Well i have been trying these for a few months now and im impressed but all will be revealed tomorrow :thumb:


----------



## deej (Jun 18, 2006)

I want one, PM me more info david :thumb:


----------



## Neil_S (Oct 26, 2005)

I must say I still have doubts. I like the ability to release the dirt well, my main concern is nowhere for the muck to go apart from the surface of the sponge.

Will be interested to hear your thoughts tomorrow David.


----------



## PETER @ ECLIPSE (Apr 19, 2006)

that was the whole idea of the wash mitt , to hold the dirt / grit away from the surface as you clean .
i just think youll be doing a lot more rinsing , as the dirt / grit has nowhere to go .
another point is , if you pick up a peice of grit at the start of a pass its only going to scratch the paint


----------



## david g (Dec 14, 2005)

A proper review will be posted tomorrow and all questions will be answered


----------



## Dave KG (Feb 23, 2006)

Saw this in use at a detailing day and it did look interesting though my concern lies with the dirt which appears to be trapped at the topsof the raised parts of the mitt... The best way for sure to reveal whether this would be a problem would be a long term test of the mitt to see if it does induce swirls, though toying around recently with (dare I say it) sponges, revelas that while the sponge will inflict a small amount of marring if used correctly compared to a lambswool mitt, the by far and away biggest caue of marring when washing is poor wash technqiue.


----------



## hutchingsp (Apr 15, 2006)

There was some discussion on these on Autopia some time back. 

The theory is that because there are peaks and troughs in the foam the dirt gets washed into the troughs so doesn't scratch the paint.

Have to say personally they don't sound as soft/safe as a mitt, but then again grit can get tangles in mitt hairs and doesn't always rinse out.


----------



## Epoch (Jul 30, 2006)

david g said:


> A proper review will be posted tomorrow and all questions will be answered


OK then, lucky i have thick skin!

I understand peoples concerns, But the larger particles are washed away through the channels of the mitt surface with the volume of water(remember more soapy water from the mitt) but the finest grit isn't held on the surface of the mitt any more so than a lambswool it's away from the paint.

I'll keep reporting any further updates good or BAD over the winter months


----------



## Epoch (Jul 30, 2006)

Update just been out to do another car this time using Hyperwash in the wash bucket as well as pre-rinse

WOW soap suds tastict the ShMitt was gliding on suds all over the car, the Zymol Clear a non foam type shampoo was obviously hiding another benefit


----------



## Phil H (May 14, 2006)

am really interested to see the results of this.
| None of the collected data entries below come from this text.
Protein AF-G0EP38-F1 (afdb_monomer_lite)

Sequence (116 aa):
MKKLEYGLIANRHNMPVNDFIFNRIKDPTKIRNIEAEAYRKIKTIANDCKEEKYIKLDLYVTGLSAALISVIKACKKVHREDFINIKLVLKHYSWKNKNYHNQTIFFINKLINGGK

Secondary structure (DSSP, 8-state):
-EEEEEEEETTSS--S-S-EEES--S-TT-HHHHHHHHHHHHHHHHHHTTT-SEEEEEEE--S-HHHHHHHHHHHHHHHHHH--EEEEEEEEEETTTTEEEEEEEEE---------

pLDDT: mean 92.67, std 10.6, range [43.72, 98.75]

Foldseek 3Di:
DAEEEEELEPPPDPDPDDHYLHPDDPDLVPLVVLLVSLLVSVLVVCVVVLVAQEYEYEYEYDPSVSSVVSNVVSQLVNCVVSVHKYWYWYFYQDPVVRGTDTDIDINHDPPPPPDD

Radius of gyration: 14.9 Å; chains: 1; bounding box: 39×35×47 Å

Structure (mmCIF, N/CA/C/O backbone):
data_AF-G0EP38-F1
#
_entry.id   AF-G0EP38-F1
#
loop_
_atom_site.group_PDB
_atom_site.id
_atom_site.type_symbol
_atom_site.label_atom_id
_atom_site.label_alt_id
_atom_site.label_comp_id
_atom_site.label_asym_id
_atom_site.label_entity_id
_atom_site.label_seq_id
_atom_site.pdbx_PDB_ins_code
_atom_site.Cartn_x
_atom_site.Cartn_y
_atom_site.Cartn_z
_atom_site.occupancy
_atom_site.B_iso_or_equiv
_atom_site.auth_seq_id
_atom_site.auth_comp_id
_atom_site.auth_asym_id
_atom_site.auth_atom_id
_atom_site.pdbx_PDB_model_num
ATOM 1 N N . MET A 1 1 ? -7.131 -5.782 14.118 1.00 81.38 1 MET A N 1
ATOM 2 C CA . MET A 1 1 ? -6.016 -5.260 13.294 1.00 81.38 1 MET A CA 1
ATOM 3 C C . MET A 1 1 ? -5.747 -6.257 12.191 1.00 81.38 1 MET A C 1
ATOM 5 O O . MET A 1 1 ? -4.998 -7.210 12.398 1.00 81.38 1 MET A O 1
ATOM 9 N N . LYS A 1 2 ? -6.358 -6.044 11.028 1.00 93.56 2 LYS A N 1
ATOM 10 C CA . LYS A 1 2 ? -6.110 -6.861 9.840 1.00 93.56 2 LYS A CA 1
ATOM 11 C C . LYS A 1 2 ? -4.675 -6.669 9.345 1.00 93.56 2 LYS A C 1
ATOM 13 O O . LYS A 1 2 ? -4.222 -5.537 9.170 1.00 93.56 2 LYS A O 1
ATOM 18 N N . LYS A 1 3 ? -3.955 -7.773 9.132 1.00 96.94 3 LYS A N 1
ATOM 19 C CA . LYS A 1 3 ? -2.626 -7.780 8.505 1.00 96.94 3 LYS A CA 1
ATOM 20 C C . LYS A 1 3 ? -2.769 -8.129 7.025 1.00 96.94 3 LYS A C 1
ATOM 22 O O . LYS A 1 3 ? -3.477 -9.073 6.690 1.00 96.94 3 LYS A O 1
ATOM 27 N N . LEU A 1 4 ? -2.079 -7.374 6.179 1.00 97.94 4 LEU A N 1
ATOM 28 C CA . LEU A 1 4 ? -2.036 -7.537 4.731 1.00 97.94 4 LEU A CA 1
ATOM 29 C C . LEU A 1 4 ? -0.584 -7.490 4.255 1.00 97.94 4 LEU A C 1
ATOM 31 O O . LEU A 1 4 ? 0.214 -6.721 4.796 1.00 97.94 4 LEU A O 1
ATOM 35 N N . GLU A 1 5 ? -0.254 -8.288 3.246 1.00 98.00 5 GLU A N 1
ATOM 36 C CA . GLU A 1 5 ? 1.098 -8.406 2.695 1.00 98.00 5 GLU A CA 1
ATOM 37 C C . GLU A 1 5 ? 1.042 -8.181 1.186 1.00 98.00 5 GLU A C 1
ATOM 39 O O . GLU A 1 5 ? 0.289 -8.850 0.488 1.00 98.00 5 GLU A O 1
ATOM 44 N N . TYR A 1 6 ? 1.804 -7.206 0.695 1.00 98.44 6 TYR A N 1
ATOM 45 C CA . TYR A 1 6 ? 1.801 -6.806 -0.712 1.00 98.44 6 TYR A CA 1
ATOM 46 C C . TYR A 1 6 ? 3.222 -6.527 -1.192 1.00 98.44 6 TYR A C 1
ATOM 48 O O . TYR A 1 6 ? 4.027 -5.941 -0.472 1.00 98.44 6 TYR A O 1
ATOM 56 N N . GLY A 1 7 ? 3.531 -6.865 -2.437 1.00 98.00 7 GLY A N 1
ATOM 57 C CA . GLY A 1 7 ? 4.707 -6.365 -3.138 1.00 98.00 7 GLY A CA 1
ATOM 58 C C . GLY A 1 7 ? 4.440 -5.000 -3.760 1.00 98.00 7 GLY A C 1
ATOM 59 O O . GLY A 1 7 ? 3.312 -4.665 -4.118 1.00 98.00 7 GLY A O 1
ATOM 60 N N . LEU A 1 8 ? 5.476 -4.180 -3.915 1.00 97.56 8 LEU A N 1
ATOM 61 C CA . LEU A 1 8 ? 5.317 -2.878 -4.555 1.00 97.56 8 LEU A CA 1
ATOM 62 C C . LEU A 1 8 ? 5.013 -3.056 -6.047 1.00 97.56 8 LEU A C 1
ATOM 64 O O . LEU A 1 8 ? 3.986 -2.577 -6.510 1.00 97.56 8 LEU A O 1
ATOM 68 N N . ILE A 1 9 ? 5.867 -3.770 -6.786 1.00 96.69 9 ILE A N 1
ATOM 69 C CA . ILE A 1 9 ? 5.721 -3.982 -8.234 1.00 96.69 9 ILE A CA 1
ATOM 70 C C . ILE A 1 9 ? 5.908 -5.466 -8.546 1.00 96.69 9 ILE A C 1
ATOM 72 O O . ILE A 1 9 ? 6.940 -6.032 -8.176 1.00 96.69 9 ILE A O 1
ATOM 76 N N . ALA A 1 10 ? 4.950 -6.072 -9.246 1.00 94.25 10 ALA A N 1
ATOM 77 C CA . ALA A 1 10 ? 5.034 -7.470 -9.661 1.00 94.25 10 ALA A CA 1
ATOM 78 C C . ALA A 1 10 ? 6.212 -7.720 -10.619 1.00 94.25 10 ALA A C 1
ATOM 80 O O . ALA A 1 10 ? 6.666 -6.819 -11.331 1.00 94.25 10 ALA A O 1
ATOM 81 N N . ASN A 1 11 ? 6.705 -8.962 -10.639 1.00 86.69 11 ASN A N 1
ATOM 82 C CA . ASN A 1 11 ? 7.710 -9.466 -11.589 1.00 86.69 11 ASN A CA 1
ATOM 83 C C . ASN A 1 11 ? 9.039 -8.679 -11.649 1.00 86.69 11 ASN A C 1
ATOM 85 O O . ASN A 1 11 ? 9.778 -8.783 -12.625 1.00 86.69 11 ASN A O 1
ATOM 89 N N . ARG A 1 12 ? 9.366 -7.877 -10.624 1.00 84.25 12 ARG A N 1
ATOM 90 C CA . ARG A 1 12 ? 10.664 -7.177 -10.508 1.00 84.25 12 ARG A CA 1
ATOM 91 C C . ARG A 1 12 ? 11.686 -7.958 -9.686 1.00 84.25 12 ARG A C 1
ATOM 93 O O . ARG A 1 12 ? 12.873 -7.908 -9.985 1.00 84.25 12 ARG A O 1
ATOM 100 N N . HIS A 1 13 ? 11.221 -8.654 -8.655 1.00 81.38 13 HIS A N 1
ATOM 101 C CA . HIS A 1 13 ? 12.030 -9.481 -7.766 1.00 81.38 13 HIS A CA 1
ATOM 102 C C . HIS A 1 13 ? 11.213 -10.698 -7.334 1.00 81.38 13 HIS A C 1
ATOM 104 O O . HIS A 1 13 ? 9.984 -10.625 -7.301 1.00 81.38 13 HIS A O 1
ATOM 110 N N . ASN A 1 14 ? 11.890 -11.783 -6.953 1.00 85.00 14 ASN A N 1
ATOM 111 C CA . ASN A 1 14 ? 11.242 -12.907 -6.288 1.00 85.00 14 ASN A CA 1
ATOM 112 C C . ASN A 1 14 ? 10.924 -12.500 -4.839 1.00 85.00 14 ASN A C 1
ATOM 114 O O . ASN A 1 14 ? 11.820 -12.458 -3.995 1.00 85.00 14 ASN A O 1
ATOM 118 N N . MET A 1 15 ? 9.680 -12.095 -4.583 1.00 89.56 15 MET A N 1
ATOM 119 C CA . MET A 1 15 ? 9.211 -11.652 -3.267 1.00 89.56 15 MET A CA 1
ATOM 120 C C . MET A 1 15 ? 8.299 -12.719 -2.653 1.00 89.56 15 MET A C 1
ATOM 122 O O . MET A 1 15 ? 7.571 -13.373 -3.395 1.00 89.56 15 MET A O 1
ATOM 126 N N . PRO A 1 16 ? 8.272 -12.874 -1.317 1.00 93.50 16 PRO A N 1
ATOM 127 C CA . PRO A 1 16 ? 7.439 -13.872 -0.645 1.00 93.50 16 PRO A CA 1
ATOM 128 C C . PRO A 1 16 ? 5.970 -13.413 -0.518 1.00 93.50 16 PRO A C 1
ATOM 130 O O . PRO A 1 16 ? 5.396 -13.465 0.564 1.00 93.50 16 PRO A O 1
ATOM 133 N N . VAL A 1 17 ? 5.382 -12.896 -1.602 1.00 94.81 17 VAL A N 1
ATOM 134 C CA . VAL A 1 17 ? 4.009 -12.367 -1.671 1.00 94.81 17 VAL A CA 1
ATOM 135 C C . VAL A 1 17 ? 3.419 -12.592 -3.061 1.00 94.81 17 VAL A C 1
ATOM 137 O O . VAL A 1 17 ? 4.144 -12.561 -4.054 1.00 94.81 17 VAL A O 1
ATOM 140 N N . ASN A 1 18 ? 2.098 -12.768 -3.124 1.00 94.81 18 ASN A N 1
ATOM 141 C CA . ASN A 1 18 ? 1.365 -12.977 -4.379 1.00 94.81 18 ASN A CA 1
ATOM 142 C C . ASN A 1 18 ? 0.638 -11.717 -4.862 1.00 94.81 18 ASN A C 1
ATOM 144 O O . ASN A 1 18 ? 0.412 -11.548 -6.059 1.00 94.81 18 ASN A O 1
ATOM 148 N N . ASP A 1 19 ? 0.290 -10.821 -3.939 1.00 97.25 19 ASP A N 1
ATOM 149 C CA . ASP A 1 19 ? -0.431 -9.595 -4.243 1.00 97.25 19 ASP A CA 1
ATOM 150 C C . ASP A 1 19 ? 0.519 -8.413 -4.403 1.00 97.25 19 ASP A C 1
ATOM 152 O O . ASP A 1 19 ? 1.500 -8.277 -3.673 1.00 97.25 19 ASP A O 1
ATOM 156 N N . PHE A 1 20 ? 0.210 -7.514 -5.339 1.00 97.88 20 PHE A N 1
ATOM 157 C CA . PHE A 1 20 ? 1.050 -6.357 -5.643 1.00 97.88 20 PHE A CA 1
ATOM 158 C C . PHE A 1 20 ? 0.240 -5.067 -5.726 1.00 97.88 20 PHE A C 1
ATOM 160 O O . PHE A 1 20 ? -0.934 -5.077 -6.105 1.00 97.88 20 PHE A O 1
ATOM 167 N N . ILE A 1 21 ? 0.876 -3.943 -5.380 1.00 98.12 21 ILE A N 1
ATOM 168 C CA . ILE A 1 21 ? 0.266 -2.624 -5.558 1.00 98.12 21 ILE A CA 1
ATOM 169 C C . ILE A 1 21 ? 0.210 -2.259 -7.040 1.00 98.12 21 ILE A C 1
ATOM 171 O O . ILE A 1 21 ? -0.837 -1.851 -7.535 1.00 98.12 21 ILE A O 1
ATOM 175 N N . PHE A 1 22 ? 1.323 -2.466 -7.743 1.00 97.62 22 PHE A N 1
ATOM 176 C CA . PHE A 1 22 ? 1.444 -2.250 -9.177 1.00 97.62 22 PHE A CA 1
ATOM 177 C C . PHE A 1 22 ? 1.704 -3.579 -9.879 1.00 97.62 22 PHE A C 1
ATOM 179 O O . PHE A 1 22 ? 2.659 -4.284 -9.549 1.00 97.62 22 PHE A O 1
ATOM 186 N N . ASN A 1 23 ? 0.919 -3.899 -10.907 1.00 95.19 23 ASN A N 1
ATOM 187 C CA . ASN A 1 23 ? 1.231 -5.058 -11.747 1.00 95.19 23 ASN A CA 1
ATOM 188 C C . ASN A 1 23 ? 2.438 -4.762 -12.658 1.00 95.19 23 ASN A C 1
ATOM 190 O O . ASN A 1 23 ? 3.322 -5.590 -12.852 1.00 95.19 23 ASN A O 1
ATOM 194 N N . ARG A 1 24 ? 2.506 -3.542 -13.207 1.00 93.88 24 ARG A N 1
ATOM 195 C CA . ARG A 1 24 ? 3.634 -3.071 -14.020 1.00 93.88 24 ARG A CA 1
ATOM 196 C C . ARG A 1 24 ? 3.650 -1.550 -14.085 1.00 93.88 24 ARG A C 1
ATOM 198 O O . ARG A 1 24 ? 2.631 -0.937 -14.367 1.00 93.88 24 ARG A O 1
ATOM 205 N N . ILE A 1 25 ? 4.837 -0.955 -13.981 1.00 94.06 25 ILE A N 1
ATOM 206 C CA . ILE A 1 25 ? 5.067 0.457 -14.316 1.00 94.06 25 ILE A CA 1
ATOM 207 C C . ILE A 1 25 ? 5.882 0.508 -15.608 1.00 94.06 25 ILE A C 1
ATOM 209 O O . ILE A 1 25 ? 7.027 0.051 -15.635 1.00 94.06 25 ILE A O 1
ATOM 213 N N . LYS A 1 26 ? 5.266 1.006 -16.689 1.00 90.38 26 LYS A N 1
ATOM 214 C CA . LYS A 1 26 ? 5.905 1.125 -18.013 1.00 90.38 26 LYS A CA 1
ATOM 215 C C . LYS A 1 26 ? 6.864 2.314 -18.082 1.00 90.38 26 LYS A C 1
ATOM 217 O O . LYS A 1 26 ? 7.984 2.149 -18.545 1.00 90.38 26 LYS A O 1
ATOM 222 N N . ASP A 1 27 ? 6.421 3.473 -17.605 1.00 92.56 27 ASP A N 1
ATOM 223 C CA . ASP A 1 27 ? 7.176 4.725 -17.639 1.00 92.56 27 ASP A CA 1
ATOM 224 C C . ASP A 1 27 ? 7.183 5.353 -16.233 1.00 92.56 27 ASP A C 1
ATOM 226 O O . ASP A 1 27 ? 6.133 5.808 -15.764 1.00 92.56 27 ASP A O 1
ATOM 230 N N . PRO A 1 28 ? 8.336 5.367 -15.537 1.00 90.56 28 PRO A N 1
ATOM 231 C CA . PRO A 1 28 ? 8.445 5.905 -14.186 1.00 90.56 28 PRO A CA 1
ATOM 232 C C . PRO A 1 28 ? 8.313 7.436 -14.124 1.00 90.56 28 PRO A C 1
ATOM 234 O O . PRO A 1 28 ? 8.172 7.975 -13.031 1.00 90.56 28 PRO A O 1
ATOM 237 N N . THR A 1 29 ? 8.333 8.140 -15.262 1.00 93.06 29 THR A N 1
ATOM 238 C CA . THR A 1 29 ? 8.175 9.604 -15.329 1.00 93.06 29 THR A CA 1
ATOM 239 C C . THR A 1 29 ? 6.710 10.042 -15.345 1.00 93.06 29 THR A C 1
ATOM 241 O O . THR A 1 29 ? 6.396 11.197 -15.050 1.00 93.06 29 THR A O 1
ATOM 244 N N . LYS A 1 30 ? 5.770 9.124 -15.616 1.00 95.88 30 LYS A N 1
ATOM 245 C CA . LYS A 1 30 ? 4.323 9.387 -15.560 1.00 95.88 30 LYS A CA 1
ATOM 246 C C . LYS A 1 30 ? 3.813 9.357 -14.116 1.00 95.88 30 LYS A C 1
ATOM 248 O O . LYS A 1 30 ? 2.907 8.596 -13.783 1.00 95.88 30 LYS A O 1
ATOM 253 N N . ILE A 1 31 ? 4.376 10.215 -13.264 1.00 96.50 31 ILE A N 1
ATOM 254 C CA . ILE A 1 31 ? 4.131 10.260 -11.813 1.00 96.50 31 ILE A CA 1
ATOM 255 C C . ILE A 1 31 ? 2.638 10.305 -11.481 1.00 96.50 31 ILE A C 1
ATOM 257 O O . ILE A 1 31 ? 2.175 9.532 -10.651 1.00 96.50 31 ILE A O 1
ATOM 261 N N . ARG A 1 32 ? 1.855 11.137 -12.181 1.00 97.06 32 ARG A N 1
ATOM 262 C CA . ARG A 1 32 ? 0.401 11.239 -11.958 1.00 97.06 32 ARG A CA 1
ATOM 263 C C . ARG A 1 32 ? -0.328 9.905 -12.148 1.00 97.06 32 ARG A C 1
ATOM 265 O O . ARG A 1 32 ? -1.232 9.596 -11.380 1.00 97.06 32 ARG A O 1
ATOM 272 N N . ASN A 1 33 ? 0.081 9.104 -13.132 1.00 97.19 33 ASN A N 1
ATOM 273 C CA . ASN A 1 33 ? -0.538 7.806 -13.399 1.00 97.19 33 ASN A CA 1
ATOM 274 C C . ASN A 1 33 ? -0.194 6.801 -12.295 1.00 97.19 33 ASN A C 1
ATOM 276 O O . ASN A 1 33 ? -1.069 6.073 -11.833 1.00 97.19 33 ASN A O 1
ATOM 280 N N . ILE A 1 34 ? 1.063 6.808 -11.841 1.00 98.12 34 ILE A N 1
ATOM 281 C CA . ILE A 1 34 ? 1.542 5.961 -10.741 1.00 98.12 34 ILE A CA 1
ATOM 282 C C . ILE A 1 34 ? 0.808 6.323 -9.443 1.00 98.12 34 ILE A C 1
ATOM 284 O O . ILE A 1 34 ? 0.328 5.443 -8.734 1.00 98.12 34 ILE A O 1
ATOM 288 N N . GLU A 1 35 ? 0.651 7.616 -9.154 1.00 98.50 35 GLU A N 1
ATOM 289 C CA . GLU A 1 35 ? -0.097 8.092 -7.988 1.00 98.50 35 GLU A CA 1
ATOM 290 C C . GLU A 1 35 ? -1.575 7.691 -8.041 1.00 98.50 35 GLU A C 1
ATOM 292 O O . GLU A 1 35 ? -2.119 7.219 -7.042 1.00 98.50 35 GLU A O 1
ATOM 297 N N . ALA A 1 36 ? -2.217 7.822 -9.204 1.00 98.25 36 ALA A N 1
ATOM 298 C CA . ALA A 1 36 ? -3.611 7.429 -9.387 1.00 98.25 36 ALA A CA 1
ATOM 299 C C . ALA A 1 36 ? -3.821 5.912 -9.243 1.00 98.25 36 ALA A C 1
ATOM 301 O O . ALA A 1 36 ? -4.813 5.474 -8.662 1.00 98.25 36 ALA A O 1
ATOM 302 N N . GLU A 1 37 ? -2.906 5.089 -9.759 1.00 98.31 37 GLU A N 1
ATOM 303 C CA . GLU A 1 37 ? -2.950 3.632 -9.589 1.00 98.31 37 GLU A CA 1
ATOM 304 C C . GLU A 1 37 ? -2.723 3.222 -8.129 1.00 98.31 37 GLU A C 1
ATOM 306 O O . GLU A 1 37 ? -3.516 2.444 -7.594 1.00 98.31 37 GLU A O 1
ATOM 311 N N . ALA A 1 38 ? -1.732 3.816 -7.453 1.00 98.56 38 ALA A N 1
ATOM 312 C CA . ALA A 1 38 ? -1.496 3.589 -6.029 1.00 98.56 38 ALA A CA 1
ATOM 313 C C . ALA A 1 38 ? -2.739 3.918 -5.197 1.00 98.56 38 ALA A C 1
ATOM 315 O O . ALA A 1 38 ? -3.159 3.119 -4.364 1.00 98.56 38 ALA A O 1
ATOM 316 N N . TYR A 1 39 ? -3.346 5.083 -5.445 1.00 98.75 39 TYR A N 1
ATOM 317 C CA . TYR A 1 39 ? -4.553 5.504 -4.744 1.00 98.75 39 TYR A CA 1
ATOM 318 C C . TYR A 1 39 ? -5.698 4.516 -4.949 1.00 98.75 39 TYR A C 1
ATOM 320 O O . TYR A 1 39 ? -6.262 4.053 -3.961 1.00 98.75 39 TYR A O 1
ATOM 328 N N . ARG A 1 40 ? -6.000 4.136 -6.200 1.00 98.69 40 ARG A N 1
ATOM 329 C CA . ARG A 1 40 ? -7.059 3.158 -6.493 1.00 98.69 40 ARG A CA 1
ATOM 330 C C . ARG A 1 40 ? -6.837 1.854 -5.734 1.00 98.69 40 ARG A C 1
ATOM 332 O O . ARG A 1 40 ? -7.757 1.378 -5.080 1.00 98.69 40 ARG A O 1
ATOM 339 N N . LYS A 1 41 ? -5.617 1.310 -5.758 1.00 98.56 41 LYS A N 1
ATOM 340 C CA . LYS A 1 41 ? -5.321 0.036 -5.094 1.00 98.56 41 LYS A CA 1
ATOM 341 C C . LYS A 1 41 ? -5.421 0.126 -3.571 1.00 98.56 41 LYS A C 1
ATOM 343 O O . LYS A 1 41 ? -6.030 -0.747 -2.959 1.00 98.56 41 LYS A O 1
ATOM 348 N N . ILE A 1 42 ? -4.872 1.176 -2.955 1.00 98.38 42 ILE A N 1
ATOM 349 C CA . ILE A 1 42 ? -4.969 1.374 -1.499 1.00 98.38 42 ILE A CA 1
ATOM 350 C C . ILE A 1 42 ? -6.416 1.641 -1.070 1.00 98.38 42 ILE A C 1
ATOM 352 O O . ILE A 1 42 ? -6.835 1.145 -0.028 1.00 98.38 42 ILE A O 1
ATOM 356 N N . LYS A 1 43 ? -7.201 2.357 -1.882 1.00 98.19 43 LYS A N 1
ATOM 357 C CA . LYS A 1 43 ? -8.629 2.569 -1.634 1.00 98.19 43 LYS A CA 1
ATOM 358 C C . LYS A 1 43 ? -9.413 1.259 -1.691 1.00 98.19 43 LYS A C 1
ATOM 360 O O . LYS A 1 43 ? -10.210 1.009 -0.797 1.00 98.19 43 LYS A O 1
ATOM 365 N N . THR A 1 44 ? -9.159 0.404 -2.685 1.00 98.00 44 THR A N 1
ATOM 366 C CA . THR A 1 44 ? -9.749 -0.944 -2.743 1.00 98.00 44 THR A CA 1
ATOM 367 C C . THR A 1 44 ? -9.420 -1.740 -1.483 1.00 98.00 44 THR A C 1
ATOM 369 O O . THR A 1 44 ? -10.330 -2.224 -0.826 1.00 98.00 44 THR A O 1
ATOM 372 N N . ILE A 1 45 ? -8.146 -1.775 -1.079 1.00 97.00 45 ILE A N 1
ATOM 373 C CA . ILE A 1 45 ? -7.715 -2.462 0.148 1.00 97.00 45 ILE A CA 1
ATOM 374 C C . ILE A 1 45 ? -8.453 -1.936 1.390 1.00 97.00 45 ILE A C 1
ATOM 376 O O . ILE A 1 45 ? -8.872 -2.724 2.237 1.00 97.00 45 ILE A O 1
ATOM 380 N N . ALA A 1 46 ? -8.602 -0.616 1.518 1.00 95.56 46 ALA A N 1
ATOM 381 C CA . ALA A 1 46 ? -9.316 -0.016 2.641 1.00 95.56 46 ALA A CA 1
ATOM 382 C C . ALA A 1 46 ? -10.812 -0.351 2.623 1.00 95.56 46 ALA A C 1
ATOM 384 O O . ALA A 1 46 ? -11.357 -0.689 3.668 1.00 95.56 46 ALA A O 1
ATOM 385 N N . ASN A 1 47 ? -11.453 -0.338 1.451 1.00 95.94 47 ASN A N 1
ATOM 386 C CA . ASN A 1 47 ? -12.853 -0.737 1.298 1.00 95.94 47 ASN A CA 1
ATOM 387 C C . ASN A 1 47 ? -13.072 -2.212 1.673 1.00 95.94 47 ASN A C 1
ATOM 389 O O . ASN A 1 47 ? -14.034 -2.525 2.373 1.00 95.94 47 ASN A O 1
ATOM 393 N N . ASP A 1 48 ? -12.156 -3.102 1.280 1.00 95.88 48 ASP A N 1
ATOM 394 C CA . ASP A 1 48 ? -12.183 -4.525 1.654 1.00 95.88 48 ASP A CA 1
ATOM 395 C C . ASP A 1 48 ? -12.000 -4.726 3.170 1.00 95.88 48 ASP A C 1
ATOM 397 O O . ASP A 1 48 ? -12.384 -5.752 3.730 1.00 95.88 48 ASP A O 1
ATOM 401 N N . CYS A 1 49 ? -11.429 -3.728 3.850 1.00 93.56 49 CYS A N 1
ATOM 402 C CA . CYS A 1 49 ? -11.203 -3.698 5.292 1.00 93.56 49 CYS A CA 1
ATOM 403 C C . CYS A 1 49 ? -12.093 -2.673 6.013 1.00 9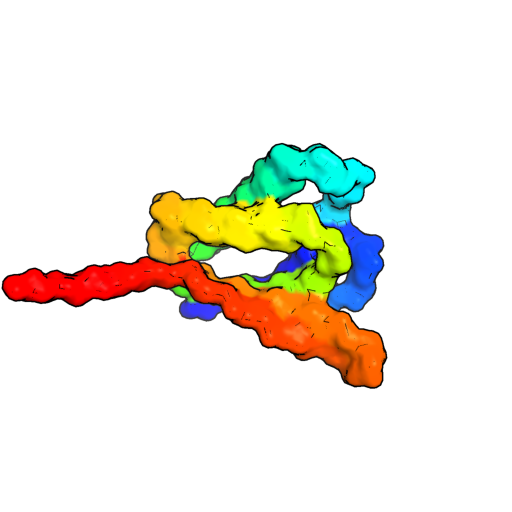3.56 49 CYS A C 1
ATOM 405 O O . CYS A 1 49 ? -11.731 -2.244 7.104 1.00 93.56 49 CYS A O 1
ATOM 407 N N . LYS A 1 50 ? -13.231 -2.256 5.441 1.00 89.88 50 LYS A N 1
ATOM 408 C CA . LYS A 1 50 ? -14.054 -1.152 5.981 1.00 89.88 50 LYS A CA 1
ATOM 409 C C . LYS A 1 50 ? -14.526 -1.341 7.431 1.00 89.88 50 LYS A C 1
ATOM 411 O O . LYS A 1 50 ? -14.736 -0.361 8.134 1.00 89.88 50 LYS A O 1
ATOM 416 N N . GLU A 1 51 ? -14.660 -2.588 7.883 1.00 91.62 51 GLU A N 1
ATOM 417 C CA . GLU A 1 51 ? -15.055 -2.930 9.259 1.00 91.62 51 GLU A CA 1
ATOM 418 C C . GLU A 1 51 ? -13.871 -2.851 10.251 1.00 91.62 51 GLU A C 1
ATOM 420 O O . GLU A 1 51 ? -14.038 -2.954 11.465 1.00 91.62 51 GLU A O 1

I often use the Zymol sponges and get great results. My BMW detail was washed with a zymol sponge after machine polishing. It is mostly down to your pre wash, wash, rinse technique.


----------



## Alex L (Oct 25, 2005)

It does look interesting:thumb: 

One thing that i prefer about a sponge is it's ability to hold more foam, when i use a sponge on my car (cavalier) it doesnt feel like it's lifting the dirt though, like it does when i wash mitt the missus car (MX5)
More rubbing/wiping it off.

But i wont put a sponge (yet) on the MX5.


----------



## Daffy (Dec 15, 2005)

Having used the Zymol sponge for a while now I am actually quite impressed. You actually get masses amount of foam and a lot more water, which traps the dirt particles. If you use a rinse bucket and a grit gaurd it seems quite safe. The foam of the Zymol sponge is a lot softer than a regular 99p sponge.
Saw the Schmitt the other day and it feels similar to the Zymol. 
If you foam, soak and rinse then a lot of the bigger grime particles will have been removed.
I can see why people would be dubious but try one you might change your mind, I am.


----------



## Johnnyopolis (Oct 25, 2005)

Shmitts are available here 

http://www.cleanandshiny.co.uk/ProductDetails.asp?ProductID=10117

Cheers!

Johnny


----------



## vindaloo (Jan 5, 2006)

david g said:


> A proper review will be posted tomorrow and all questions will be answered


Review, David?


----------



## Neil_S (Oct 26, 2005)

I think for the moment I will stick to a wash mitt, works for me and I don't seem to be inflicting any/much marring.


----------



## david g (Dec 14, 2005)

Ok guys you have twisted my arm .

I first got one of these a month or so ago and introduced it at the Scottish day Rich from Polished Bliss had.My first impressions were good and i couldnt believe how soft the foam was on the shmitt.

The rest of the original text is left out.